*WHAT THIS TASK INVOLVES*
Some entries follow. Reproduce exactly the lines starting at the one with "ATOM 33 O O" and stopping after the one with "ATOM 43 C C".

DATA SHOWN Block Start

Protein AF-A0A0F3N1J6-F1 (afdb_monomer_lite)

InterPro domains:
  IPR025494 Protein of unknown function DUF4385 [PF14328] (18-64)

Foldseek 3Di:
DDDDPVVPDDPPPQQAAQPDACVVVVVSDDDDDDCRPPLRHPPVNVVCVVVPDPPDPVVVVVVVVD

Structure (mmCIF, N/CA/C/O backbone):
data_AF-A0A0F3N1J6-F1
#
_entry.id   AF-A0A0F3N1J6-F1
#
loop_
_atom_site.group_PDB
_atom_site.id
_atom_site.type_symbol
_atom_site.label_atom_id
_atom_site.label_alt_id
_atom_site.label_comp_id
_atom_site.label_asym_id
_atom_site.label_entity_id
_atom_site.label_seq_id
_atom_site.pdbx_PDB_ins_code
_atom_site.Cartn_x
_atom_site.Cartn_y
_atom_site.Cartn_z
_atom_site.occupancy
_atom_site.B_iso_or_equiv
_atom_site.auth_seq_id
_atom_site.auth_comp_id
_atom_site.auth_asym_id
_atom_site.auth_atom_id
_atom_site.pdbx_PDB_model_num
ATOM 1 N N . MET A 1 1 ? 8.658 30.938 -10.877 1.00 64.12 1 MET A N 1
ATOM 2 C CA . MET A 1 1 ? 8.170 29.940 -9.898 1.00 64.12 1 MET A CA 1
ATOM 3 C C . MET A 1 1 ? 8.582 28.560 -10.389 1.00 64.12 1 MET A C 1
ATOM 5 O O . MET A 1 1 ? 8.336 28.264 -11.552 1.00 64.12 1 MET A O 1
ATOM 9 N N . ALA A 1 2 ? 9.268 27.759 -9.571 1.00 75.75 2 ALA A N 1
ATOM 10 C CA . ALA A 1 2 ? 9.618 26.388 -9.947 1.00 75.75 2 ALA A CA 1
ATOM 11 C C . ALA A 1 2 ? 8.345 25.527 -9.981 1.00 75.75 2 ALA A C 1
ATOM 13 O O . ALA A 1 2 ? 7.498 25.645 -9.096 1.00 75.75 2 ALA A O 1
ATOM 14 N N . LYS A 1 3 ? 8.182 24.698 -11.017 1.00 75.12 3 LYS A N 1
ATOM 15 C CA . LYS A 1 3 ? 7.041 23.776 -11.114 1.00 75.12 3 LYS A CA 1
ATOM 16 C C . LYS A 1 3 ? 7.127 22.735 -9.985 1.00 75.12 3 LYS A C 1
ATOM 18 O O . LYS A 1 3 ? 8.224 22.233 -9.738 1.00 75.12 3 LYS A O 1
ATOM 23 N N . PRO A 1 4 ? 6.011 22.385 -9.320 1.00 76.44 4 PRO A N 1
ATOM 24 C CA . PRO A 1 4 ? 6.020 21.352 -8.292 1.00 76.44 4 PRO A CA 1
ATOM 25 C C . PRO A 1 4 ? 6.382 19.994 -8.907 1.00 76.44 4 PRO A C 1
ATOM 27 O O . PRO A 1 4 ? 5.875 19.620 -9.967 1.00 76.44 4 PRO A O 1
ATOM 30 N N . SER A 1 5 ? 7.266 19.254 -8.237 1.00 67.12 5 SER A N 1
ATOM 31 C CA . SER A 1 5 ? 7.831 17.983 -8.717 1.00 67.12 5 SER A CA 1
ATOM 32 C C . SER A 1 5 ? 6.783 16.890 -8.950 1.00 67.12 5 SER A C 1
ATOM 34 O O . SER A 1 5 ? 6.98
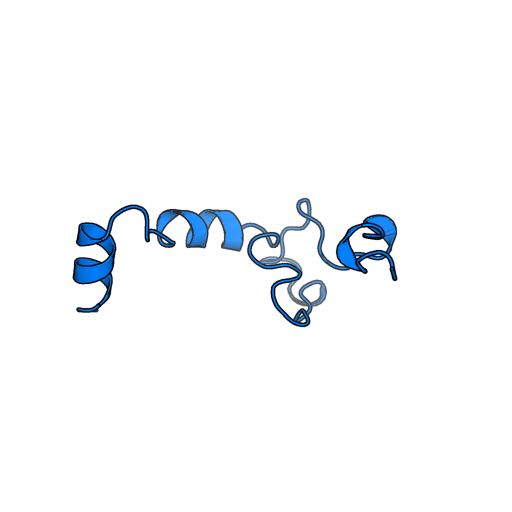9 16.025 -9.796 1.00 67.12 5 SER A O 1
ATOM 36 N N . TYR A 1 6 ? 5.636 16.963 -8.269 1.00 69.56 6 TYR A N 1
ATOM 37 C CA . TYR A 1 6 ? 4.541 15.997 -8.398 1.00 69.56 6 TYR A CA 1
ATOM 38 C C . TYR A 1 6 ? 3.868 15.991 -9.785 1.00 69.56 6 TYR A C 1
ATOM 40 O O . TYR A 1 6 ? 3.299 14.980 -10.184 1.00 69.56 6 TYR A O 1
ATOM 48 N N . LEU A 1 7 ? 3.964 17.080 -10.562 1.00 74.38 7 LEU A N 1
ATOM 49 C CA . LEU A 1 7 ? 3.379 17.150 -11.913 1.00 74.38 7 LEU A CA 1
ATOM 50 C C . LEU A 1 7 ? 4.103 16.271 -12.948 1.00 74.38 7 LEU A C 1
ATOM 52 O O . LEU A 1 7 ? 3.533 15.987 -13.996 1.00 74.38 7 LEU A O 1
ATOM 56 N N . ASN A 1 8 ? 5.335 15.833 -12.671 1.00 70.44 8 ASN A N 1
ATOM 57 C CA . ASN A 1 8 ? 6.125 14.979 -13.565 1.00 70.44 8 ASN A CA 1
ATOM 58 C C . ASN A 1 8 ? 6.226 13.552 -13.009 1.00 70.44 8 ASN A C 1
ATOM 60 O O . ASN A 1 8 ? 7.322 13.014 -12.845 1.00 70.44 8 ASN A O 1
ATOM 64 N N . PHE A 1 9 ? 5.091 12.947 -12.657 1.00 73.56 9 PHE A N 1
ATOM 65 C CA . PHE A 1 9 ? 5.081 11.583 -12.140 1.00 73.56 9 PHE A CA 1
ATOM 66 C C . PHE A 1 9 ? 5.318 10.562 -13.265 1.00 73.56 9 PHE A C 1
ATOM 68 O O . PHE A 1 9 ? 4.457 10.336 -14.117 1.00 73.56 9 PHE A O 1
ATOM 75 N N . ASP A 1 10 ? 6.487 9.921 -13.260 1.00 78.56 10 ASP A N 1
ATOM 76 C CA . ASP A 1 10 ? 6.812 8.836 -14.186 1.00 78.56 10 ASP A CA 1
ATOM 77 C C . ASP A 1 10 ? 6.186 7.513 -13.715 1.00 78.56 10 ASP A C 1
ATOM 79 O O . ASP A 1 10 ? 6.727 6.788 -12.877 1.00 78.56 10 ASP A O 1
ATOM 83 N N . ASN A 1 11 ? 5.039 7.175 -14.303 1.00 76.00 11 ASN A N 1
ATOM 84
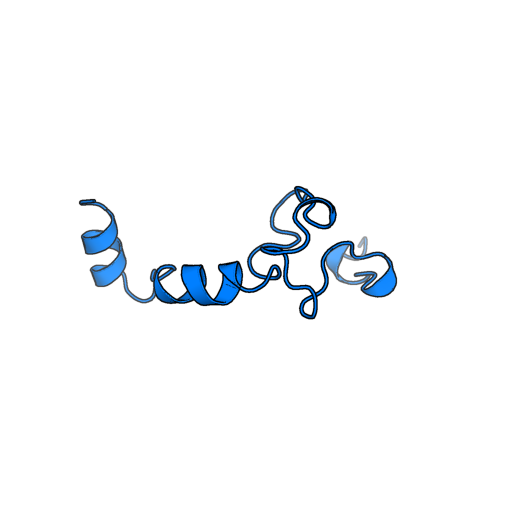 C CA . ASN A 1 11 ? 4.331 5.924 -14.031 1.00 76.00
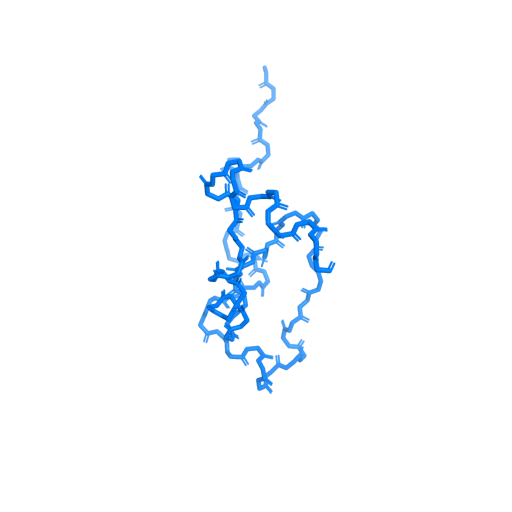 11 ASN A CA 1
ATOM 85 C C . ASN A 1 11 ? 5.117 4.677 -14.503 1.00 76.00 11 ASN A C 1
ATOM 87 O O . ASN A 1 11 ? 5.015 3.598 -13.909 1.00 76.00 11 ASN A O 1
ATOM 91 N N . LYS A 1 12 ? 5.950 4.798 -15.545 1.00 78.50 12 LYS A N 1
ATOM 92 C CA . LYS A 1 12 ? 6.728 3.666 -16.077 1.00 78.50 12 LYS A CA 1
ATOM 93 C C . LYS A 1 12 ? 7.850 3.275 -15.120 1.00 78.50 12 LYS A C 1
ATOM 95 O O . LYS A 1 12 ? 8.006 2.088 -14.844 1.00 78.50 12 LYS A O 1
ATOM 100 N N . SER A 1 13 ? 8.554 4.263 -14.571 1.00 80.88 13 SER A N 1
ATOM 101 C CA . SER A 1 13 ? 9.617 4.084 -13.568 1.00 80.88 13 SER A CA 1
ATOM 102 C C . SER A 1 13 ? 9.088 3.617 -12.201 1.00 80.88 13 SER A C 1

DATA SHOWN Block End
DATA SHOWN Block Start

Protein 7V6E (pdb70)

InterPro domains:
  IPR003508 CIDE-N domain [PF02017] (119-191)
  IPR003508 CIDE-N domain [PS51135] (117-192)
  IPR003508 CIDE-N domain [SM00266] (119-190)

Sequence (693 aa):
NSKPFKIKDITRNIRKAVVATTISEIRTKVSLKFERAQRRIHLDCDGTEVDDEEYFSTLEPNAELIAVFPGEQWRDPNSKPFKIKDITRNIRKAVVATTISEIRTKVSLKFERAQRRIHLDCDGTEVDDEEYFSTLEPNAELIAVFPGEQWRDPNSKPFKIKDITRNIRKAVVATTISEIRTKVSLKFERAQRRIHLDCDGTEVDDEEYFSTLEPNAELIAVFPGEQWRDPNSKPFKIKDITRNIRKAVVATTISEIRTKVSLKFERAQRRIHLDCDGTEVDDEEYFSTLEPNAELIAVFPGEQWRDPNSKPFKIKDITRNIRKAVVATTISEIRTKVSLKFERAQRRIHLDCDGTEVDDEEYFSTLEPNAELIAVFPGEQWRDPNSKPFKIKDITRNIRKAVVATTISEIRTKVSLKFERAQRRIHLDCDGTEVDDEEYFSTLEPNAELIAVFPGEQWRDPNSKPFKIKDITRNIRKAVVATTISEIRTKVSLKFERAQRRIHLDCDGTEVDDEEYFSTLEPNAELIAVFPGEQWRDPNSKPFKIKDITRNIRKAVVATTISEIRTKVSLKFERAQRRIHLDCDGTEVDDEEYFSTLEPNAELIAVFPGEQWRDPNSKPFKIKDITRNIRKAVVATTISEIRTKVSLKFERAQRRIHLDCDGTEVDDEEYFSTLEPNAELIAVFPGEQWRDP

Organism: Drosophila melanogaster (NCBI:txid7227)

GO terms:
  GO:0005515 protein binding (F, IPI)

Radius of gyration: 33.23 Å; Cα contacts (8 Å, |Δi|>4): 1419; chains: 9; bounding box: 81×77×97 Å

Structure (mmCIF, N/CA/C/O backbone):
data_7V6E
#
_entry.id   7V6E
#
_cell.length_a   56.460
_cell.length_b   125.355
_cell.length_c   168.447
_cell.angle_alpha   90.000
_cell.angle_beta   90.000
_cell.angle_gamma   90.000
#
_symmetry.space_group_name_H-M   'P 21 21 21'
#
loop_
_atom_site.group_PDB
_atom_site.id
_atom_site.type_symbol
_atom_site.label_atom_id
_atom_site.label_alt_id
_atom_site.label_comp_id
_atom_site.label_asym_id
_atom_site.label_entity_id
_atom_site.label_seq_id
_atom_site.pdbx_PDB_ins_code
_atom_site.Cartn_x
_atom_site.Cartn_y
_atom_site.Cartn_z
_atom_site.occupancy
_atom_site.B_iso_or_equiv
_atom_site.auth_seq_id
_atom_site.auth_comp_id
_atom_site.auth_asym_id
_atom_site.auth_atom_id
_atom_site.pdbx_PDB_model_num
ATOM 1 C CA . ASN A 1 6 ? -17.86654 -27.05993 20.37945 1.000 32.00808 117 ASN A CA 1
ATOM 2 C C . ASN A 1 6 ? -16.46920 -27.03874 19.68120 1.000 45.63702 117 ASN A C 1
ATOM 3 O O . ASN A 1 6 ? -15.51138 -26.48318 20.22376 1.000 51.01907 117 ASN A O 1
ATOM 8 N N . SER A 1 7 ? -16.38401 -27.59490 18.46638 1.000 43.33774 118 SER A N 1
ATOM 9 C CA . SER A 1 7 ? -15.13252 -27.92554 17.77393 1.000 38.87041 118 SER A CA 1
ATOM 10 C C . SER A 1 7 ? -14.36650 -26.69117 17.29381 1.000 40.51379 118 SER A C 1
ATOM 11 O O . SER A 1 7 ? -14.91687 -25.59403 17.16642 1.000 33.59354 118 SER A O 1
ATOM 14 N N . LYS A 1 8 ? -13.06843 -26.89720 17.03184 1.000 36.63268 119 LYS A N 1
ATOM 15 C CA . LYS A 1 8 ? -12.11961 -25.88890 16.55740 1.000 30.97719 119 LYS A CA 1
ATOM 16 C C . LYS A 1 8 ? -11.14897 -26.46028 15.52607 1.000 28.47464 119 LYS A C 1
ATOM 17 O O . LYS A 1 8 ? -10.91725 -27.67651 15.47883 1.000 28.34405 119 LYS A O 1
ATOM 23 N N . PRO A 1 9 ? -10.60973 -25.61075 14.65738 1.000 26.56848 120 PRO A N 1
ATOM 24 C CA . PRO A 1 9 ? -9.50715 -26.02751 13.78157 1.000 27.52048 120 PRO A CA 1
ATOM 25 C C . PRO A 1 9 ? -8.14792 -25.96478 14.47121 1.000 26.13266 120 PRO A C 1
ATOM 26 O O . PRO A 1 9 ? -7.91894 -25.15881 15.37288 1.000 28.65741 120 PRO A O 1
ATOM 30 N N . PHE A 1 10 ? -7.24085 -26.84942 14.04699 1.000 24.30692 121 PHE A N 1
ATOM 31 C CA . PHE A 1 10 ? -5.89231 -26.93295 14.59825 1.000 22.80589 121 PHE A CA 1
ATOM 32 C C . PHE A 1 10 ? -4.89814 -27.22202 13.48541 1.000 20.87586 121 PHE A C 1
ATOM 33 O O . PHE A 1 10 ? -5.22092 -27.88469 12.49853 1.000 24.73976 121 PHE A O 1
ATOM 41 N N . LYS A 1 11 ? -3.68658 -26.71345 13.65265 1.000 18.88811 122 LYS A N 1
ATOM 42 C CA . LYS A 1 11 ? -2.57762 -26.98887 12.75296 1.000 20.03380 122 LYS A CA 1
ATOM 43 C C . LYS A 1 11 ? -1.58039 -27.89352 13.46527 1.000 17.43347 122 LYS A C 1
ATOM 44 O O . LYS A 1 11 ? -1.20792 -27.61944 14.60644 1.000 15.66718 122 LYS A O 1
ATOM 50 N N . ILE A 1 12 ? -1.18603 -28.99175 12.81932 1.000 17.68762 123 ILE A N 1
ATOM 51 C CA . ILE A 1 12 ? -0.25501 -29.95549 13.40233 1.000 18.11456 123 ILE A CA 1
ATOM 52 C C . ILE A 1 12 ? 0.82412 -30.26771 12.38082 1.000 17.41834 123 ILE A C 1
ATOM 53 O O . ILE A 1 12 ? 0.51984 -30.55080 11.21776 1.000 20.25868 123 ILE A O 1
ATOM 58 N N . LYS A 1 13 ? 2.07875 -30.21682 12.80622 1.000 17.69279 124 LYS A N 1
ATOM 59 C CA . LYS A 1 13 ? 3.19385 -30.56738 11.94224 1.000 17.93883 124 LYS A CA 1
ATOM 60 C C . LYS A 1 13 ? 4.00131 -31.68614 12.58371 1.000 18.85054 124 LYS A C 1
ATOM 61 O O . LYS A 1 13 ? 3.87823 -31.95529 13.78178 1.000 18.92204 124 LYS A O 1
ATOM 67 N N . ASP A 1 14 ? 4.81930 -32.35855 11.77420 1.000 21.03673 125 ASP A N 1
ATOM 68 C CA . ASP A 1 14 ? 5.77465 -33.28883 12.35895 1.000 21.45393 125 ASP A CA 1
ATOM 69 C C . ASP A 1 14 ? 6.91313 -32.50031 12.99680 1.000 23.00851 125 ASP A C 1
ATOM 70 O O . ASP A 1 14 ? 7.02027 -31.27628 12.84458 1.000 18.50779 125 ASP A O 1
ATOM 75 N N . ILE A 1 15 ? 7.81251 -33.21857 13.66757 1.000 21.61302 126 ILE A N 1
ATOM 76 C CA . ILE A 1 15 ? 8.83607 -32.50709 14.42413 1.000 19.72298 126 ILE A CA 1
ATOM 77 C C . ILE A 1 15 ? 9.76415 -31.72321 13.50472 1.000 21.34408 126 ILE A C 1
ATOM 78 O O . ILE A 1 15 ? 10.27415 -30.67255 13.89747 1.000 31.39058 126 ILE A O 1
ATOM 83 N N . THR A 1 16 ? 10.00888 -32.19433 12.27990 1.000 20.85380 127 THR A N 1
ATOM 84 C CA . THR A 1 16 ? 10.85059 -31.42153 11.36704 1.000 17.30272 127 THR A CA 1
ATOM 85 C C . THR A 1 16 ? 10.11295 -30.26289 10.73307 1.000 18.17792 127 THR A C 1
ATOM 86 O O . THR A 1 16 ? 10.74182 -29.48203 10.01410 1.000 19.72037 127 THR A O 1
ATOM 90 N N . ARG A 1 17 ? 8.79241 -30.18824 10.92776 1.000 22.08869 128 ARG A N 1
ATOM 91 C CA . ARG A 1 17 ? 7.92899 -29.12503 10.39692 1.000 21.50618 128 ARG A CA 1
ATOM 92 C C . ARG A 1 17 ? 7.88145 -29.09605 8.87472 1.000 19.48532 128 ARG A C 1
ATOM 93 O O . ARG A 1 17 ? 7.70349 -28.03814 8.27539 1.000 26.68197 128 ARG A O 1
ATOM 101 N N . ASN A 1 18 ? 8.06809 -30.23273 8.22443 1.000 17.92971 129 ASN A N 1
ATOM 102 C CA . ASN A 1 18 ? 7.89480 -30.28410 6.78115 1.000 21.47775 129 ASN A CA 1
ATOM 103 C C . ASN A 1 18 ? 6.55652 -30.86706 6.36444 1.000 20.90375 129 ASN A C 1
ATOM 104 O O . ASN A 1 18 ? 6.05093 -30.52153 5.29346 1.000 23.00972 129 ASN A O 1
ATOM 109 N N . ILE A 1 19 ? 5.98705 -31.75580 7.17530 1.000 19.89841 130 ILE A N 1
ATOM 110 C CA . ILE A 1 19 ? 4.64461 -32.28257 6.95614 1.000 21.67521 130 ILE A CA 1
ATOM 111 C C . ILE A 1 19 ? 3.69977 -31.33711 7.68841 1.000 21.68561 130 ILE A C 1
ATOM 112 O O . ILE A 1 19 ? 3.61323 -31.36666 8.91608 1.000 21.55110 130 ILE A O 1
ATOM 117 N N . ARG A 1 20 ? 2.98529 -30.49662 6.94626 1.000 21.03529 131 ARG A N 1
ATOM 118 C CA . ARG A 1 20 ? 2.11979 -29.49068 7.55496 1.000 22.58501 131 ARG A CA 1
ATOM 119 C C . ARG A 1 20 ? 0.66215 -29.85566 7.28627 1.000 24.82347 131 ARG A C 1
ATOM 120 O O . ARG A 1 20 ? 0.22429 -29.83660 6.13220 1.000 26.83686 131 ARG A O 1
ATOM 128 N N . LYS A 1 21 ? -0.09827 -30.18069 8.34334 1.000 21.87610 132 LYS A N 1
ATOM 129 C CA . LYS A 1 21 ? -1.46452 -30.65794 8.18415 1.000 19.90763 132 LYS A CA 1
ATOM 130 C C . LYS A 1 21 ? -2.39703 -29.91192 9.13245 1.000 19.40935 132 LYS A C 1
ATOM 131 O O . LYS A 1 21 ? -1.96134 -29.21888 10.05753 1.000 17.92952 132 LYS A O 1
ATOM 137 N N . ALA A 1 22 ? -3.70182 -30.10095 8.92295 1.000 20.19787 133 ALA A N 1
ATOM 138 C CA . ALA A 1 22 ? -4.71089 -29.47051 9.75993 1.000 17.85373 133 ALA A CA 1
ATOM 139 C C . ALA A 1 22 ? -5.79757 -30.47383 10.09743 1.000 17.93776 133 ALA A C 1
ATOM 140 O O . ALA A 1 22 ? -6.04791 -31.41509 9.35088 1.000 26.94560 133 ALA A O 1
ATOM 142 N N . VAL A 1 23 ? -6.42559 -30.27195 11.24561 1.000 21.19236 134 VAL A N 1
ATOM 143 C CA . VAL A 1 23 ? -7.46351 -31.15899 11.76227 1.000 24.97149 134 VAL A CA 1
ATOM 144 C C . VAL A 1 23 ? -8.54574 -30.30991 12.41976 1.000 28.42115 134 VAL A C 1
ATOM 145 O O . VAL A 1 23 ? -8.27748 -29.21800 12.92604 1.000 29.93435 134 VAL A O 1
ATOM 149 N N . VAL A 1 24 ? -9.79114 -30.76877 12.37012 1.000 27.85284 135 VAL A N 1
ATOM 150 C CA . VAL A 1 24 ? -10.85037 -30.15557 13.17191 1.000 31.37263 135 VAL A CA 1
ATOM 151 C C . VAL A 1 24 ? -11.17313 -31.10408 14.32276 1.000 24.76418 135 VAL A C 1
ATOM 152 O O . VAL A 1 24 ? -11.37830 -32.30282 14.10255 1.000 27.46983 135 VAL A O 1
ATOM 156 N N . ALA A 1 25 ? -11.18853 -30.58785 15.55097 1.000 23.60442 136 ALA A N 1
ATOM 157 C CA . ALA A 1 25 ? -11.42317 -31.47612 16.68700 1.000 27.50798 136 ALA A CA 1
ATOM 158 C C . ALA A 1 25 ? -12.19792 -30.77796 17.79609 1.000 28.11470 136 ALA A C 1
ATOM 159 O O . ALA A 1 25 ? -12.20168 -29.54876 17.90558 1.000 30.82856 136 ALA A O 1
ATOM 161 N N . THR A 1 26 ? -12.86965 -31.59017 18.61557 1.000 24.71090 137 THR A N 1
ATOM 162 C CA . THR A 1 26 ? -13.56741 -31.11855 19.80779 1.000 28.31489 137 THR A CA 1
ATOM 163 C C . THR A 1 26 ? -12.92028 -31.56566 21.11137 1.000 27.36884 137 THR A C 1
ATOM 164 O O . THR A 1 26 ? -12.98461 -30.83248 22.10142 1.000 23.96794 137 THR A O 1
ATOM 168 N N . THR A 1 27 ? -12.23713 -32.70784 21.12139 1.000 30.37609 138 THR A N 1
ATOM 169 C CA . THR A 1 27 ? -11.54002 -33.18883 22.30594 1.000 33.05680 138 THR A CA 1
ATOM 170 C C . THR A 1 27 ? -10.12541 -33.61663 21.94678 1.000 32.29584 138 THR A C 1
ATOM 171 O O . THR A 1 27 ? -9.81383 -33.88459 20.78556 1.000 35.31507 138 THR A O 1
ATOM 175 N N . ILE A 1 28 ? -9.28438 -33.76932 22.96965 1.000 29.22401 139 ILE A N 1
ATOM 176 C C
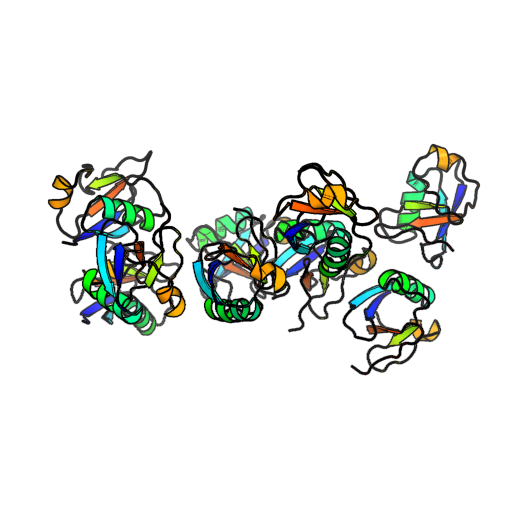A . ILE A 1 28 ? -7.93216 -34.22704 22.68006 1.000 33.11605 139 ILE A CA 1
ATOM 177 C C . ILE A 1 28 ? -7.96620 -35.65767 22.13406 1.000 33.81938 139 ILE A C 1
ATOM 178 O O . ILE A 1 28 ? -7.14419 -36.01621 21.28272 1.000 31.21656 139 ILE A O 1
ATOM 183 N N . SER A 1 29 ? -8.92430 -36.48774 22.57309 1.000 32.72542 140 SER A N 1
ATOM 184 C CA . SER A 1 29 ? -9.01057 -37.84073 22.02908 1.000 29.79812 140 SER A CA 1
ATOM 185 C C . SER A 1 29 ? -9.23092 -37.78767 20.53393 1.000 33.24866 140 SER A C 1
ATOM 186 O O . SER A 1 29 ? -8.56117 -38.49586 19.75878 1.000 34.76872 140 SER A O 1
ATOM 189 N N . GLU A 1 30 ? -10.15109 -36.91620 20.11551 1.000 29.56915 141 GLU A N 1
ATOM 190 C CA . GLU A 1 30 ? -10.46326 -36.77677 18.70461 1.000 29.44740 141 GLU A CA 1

DATA SHOWN Block End

*TASK RESPONSE*
ATOM 33 O O . PHE A 1 10 ? -5.22092 -27.88469 12.49853 1.000 24.73976 121 PHE A O 1
ATOM 41 N N . LYS A 1 11 ? -3.68658 -26.71345 13.65265 1.000 18.88811 122 LYS A N 1
ATOM 42 C CA . LYS A 1 11 ? -2.57762 -26.98887 12.75296 1.000 20.03380 122 LYS A CA 1
ATOM 43 C C . LYS A 1 11 ? -1.58039 -27.89352 13.46527 1.000 17.43347 122 LYS A C 1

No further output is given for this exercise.